* **What to work on**
After locating the line that contains "ATOM 267 O O" in the data below, set down exactly that line and each one after it through the line that contains "ATOM 284 C C", and nothing more.

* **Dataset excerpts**

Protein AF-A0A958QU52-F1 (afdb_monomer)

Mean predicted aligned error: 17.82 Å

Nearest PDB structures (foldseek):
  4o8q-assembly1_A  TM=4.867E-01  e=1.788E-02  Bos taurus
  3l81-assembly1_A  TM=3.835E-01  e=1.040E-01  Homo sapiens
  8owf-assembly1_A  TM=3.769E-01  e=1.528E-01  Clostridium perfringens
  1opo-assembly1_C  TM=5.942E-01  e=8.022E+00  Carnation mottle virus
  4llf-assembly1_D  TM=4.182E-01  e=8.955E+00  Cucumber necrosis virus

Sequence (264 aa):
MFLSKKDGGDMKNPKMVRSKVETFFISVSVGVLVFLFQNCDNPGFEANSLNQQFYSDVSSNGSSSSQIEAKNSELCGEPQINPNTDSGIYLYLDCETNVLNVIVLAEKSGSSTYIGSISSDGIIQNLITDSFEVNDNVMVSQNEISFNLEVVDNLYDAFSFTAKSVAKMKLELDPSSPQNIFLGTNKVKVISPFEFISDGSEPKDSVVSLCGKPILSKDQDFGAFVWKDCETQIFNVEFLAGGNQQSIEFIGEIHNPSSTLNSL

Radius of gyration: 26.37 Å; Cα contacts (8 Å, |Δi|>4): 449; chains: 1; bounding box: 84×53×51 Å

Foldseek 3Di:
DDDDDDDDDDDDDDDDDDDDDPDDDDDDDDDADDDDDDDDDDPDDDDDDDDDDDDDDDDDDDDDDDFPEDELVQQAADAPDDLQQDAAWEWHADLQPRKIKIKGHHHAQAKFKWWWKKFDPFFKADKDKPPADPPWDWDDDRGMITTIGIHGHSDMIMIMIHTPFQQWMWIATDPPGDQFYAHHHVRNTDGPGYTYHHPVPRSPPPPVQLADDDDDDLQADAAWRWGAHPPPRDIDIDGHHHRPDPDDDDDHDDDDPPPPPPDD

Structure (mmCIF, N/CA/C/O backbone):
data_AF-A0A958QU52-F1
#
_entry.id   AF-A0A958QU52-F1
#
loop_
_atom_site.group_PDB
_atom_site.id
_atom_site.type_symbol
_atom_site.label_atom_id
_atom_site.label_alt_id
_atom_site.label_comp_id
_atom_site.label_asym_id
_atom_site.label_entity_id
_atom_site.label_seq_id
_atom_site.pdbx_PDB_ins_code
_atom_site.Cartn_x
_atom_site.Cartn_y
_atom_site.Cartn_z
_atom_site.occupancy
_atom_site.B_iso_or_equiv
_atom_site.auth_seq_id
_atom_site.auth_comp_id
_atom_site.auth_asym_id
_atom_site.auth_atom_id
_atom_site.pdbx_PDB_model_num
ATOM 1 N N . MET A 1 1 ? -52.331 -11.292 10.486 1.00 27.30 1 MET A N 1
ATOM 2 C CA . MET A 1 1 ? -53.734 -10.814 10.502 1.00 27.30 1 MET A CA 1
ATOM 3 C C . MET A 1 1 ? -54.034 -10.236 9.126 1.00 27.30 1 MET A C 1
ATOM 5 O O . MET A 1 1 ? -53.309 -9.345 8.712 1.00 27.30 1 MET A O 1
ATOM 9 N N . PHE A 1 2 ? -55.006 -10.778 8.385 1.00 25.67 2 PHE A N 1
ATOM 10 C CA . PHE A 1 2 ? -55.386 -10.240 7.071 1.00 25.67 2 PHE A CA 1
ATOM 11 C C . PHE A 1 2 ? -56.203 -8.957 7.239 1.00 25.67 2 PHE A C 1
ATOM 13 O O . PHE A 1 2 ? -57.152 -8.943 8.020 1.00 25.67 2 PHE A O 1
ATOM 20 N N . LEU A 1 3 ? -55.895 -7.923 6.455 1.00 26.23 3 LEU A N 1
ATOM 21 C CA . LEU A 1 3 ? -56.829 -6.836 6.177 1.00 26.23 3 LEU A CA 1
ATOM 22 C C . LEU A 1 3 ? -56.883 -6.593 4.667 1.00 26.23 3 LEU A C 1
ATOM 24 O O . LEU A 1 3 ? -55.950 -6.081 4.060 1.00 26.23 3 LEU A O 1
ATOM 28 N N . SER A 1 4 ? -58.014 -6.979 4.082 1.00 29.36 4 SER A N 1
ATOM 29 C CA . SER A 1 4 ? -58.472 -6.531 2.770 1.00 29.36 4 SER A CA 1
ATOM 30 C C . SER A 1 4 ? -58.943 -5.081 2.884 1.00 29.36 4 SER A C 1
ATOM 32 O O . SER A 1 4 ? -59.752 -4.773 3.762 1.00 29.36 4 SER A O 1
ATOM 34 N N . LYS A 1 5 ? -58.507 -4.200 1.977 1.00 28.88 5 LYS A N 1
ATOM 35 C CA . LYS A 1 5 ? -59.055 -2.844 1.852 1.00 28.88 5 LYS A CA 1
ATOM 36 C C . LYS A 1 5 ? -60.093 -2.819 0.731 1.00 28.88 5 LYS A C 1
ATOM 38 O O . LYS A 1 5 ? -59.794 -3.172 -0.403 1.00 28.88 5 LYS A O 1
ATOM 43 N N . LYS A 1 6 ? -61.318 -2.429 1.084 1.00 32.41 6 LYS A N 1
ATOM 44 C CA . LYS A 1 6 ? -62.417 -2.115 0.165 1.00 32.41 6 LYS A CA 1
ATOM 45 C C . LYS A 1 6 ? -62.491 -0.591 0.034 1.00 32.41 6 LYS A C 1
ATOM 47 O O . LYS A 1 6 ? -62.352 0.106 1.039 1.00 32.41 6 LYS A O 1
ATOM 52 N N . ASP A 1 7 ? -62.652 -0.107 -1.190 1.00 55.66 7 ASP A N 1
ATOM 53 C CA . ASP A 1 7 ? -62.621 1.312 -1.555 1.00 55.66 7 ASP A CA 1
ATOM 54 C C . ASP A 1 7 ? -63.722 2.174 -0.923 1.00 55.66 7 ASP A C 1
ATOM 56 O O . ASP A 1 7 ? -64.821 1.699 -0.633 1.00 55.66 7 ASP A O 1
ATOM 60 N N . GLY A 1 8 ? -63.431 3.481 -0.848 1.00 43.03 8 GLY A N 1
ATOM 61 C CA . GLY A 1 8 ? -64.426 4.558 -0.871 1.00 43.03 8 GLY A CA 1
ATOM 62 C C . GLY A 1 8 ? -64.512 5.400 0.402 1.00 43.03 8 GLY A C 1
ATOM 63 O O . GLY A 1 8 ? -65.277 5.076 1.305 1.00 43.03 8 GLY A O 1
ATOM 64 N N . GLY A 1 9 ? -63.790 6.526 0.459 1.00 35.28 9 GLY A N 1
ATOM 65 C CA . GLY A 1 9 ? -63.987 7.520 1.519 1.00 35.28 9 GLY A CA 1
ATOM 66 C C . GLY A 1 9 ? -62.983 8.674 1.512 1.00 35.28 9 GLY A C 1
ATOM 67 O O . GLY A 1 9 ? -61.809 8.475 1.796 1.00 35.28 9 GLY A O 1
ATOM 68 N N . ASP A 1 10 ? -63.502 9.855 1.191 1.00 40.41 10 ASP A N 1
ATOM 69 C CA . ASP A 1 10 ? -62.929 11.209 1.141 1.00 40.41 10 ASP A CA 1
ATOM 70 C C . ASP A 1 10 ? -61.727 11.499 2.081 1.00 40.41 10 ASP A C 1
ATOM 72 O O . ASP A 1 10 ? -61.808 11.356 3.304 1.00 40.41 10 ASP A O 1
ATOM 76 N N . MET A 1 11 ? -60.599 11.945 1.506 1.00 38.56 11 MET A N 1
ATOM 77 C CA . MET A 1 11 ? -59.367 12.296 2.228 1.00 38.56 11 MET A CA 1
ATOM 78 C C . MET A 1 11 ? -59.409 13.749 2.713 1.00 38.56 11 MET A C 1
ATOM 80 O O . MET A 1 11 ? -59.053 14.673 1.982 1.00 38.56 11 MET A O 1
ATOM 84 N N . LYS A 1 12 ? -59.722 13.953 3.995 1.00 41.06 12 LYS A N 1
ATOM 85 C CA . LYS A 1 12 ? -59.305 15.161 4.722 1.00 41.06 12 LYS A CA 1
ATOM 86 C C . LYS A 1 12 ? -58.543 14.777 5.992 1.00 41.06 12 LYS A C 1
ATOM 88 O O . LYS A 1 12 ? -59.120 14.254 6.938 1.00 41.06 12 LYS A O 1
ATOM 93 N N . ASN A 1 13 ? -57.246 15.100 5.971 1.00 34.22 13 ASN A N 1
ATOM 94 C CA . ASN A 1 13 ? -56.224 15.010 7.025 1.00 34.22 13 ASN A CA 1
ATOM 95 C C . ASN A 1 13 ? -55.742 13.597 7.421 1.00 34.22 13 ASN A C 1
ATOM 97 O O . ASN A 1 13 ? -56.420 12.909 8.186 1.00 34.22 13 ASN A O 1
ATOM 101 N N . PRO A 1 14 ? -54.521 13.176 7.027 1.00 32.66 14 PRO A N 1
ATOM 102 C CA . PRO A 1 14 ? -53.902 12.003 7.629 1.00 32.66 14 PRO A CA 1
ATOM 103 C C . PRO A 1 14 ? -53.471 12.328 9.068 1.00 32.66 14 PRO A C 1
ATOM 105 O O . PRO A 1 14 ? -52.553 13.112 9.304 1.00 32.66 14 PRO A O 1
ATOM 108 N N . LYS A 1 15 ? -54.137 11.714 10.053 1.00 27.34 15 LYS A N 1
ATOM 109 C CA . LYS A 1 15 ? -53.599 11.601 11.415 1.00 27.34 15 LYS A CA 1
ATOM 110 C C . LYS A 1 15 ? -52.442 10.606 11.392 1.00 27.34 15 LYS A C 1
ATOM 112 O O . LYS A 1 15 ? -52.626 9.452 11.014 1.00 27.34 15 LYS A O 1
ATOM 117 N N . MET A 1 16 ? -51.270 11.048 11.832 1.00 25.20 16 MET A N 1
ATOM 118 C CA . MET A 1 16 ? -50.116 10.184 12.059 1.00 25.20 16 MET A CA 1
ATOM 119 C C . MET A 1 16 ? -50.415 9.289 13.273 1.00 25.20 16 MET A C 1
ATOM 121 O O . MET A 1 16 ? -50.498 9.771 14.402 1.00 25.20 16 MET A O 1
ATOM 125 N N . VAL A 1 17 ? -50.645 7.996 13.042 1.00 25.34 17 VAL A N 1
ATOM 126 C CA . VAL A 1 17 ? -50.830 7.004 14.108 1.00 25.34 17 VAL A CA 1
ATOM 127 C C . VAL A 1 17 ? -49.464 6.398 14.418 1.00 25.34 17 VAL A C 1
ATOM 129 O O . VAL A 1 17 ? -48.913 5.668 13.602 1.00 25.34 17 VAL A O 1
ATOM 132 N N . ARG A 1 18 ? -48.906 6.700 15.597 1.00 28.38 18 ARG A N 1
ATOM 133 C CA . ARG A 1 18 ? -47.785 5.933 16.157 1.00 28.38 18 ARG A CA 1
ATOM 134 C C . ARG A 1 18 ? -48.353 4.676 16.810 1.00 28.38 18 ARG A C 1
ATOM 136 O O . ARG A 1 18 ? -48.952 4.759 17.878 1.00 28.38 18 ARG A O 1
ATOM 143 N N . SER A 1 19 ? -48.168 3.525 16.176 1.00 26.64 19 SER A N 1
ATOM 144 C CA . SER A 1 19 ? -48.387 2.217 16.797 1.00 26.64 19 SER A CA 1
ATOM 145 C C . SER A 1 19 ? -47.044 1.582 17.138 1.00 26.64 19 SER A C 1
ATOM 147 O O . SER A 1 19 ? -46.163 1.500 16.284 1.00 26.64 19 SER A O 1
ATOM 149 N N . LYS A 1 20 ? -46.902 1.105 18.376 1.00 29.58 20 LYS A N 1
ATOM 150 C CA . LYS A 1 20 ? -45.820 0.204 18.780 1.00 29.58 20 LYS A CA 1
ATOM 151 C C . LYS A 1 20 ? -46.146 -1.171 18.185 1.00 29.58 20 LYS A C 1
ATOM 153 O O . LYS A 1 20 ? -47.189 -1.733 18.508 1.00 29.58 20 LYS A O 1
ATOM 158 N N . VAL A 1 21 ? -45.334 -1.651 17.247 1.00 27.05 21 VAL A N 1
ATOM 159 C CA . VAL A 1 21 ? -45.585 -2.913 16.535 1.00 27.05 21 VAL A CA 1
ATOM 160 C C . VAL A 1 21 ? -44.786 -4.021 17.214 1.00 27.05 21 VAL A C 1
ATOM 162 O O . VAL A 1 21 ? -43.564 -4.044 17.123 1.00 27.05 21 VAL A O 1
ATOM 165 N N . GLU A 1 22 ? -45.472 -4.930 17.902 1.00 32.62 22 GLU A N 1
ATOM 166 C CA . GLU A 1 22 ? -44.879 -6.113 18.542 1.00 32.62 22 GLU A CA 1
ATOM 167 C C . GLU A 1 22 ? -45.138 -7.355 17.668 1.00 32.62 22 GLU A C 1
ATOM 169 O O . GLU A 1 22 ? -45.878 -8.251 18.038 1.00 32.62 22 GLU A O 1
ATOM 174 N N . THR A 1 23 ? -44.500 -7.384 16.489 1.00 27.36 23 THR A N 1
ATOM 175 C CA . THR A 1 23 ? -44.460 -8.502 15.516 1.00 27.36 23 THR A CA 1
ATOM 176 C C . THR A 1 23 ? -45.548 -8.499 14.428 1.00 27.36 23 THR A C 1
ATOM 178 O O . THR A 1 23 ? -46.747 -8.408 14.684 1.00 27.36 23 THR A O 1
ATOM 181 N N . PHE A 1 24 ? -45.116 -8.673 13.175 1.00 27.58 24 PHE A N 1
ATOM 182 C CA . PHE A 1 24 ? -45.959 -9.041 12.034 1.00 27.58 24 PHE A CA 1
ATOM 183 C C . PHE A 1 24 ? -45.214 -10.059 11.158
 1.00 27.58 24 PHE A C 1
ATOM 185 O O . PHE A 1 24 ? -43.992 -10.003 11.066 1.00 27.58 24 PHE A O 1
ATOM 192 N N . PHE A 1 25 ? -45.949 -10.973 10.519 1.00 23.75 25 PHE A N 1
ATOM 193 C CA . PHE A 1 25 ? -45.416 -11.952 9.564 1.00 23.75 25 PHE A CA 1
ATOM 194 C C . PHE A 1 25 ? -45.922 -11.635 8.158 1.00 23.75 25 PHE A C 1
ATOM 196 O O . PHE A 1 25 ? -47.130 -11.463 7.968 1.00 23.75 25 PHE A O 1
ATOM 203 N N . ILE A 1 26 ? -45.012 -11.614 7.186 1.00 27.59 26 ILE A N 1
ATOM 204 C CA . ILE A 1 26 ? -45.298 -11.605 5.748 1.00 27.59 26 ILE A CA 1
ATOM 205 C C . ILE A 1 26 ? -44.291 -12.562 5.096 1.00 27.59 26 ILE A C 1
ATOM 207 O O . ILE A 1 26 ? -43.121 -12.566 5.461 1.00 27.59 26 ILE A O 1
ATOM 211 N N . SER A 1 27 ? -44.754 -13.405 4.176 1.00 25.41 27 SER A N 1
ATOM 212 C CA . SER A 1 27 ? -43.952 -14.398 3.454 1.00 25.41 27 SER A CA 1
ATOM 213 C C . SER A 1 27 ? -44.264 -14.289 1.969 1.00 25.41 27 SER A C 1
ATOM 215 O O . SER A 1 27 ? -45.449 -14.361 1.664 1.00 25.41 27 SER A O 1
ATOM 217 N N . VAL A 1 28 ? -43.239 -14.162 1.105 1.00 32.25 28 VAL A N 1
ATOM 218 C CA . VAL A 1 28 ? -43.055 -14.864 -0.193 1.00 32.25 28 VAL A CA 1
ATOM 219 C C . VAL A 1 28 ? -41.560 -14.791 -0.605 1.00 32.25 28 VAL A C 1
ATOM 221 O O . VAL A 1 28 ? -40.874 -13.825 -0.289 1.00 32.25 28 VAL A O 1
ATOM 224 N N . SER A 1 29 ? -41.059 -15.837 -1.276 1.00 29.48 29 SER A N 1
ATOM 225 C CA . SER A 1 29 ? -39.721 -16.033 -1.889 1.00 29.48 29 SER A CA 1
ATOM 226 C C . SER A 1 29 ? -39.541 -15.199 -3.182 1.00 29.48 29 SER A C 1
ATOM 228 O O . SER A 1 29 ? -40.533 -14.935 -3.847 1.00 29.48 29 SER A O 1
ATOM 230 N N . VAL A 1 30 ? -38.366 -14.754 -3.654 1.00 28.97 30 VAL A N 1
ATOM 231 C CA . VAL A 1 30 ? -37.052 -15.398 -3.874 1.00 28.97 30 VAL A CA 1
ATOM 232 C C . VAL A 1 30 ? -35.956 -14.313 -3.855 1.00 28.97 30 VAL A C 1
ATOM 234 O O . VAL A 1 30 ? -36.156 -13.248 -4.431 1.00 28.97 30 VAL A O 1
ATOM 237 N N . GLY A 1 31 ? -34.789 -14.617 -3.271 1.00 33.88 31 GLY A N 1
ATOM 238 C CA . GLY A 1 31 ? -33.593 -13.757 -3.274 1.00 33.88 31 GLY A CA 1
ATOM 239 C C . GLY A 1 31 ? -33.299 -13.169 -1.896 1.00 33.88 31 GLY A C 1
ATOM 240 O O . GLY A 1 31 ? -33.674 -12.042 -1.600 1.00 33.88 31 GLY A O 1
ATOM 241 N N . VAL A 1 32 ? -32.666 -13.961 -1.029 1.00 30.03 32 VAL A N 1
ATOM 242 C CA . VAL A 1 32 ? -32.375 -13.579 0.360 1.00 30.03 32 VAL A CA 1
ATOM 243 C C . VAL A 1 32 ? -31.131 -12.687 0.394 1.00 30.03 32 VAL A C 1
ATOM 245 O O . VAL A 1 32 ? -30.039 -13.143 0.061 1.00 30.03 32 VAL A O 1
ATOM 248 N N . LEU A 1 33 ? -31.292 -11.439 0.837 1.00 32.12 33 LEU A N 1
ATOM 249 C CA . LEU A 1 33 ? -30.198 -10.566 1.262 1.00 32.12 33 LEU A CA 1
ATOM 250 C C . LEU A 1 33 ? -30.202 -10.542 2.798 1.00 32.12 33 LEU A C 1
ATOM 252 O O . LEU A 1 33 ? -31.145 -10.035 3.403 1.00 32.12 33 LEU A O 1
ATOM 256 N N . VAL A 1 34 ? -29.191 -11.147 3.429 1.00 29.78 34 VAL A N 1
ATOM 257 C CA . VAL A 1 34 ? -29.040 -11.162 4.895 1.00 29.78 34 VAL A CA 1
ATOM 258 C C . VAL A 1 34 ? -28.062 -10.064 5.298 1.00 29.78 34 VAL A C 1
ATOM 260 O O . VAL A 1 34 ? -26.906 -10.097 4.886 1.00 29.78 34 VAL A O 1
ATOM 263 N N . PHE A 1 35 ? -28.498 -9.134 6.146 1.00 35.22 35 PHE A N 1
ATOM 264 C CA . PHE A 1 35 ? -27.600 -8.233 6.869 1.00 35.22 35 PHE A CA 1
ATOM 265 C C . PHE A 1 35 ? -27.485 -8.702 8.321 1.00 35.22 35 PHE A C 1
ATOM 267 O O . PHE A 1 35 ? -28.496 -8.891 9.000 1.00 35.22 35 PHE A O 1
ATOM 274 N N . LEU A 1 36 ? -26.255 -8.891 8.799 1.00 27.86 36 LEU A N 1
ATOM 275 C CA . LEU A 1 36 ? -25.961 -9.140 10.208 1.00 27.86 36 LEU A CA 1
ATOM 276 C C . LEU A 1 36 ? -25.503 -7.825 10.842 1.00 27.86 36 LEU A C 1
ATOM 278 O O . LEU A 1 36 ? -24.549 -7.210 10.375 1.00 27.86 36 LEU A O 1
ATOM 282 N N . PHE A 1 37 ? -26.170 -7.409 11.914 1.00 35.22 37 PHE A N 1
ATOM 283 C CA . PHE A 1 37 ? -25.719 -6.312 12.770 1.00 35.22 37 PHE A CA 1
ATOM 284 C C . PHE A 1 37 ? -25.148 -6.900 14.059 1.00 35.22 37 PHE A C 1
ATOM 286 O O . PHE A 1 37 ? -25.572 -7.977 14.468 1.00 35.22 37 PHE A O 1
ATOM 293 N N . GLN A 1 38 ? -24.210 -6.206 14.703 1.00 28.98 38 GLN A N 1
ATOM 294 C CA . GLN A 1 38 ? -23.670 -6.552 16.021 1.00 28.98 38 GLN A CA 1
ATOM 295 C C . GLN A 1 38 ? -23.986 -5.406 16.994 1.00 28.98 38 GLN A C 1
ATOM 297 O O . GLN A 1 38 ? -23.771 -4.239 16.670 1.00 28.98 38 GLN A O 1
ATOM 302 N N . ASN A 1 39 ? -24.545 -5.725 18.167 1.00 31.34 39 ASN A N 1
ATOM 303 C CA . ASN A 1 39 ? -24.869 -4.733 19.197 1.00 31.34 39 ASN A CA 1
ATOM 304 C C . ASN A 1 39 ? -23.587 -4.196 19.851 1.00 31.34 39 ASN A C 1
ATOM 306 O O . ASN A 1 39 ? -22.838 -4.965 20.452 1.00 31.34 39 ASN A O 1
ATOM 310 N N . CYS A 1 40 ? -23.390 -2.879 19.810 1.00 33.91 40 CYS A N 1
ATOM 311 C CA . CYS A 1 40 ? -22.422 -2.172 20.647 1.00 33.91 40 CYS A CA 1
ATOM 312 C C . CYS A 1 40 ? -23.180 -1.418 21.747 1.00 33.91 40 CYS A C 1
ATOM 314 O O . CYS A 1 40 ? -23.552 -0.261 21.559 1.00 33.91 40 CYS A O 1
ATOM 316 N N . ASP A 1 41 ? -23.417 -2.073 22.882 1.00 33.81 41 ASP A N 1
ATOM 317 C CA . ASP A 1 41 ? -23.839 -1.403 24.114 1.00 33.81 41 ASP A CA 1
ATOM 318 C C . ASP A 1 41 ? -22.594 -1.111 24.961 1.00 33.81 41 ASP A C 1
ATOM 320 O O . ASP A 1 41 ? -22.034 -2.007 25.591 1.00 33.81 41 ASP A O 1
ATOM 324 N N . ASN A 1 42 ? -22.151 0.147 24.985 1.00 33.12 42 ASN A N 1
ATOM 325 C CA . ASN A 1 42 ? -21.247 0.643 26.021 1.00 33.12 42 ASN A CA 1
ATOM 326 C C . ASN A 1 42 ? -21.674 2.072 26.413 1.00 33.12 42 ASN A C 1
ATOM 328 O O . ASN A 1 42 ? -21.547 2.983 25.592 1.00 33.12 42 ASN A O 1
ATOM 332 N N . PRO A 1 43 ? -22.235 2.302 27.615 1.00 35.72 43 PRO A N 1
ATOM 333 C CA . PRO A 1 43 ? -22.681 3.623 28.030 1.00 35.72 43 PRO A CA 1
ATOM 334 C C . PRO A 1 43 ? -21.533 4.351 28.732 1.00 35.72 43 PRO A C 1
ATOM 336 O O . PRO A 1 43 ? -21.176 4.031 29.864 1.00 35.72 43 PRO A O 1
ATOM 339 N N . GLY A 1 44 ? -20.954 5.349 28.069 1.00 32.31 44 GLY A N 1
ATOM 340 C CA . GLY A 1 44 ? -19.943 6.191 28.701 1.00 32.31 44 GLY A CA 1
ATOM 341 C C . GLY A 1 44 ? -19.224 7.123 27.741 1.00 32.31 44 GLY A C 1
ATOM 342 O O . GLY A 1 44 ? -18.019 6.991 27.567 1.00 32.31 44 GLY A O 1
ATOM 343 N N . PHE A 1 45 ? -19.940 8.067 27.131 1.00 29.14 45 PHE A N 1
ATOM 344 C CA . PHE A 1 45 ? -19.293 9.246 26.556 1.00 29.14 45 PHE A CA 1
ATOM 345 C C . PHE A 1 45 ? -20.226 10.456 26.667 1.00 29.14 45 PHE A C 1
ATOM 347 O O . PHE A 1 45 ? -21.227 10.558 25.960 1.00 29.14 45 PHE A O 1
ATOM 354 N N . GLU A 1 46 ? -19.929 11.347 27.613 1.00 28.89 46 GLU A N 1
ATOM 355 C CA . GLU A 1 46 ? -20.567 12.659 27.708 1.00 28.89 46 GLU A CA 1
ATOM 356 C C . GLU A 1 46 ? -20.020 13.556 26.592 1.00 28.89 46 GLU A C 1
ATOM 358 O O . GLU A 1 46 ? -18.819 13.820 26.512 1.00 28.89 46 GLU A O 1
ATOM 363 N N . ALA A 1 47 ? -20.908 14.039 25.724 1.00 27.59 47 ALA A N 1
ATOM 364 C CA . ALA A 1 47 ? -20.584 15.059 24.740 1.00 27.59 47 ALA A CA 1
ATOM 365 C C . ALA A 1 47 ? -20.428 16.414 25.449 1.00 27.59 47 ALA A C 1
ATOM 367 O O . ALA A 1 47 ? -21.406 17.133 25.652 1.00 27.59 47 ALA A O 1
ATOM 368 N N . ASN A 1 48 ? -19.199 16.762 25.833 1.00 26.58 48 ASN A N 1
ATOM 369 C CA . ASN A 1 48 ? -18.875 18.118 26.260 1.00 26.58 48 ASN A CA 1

* **Finished exercise**
ATOM 267 O O . PHE A 1 35 ? -28.496 -8.891 9.000 1.00 35.22 35 PHE A O 1
ATOM 274 N N . LEU A 1 36 ? -26.255 -8.891 8.799 1.00 27.86 36 LEU A N 1
ATOM 275 C CA . LEU A 1 36 ? -25.961 -9.140 10.208 1.00 27.86 36 LEU A CA 1
ATOM 276 C C . LEU A 1 36 ? -25.503 -7.825 10.842 1.00 27.86 36 LEU A C 1
ATOM 278 O O . LEU A 1 36 ? -24.549 -7.210 10.375 1.00 27.86 36 LEU A O 1
ATOM 282 N N . PHE A 1 37 ? -26.170 -7.409 11.914 1.00 35.22 37 PHE A N 1
ATOM 283 C CA . PHE A 1 37 ? -25.719 -6.312 12.770 1.00 35.22 37 PHE A CA 1
ATOM 284 C C . PHE A 1 37 ? -25.148 -6.900 14.059 1.00 35.22 37 PHE A C 1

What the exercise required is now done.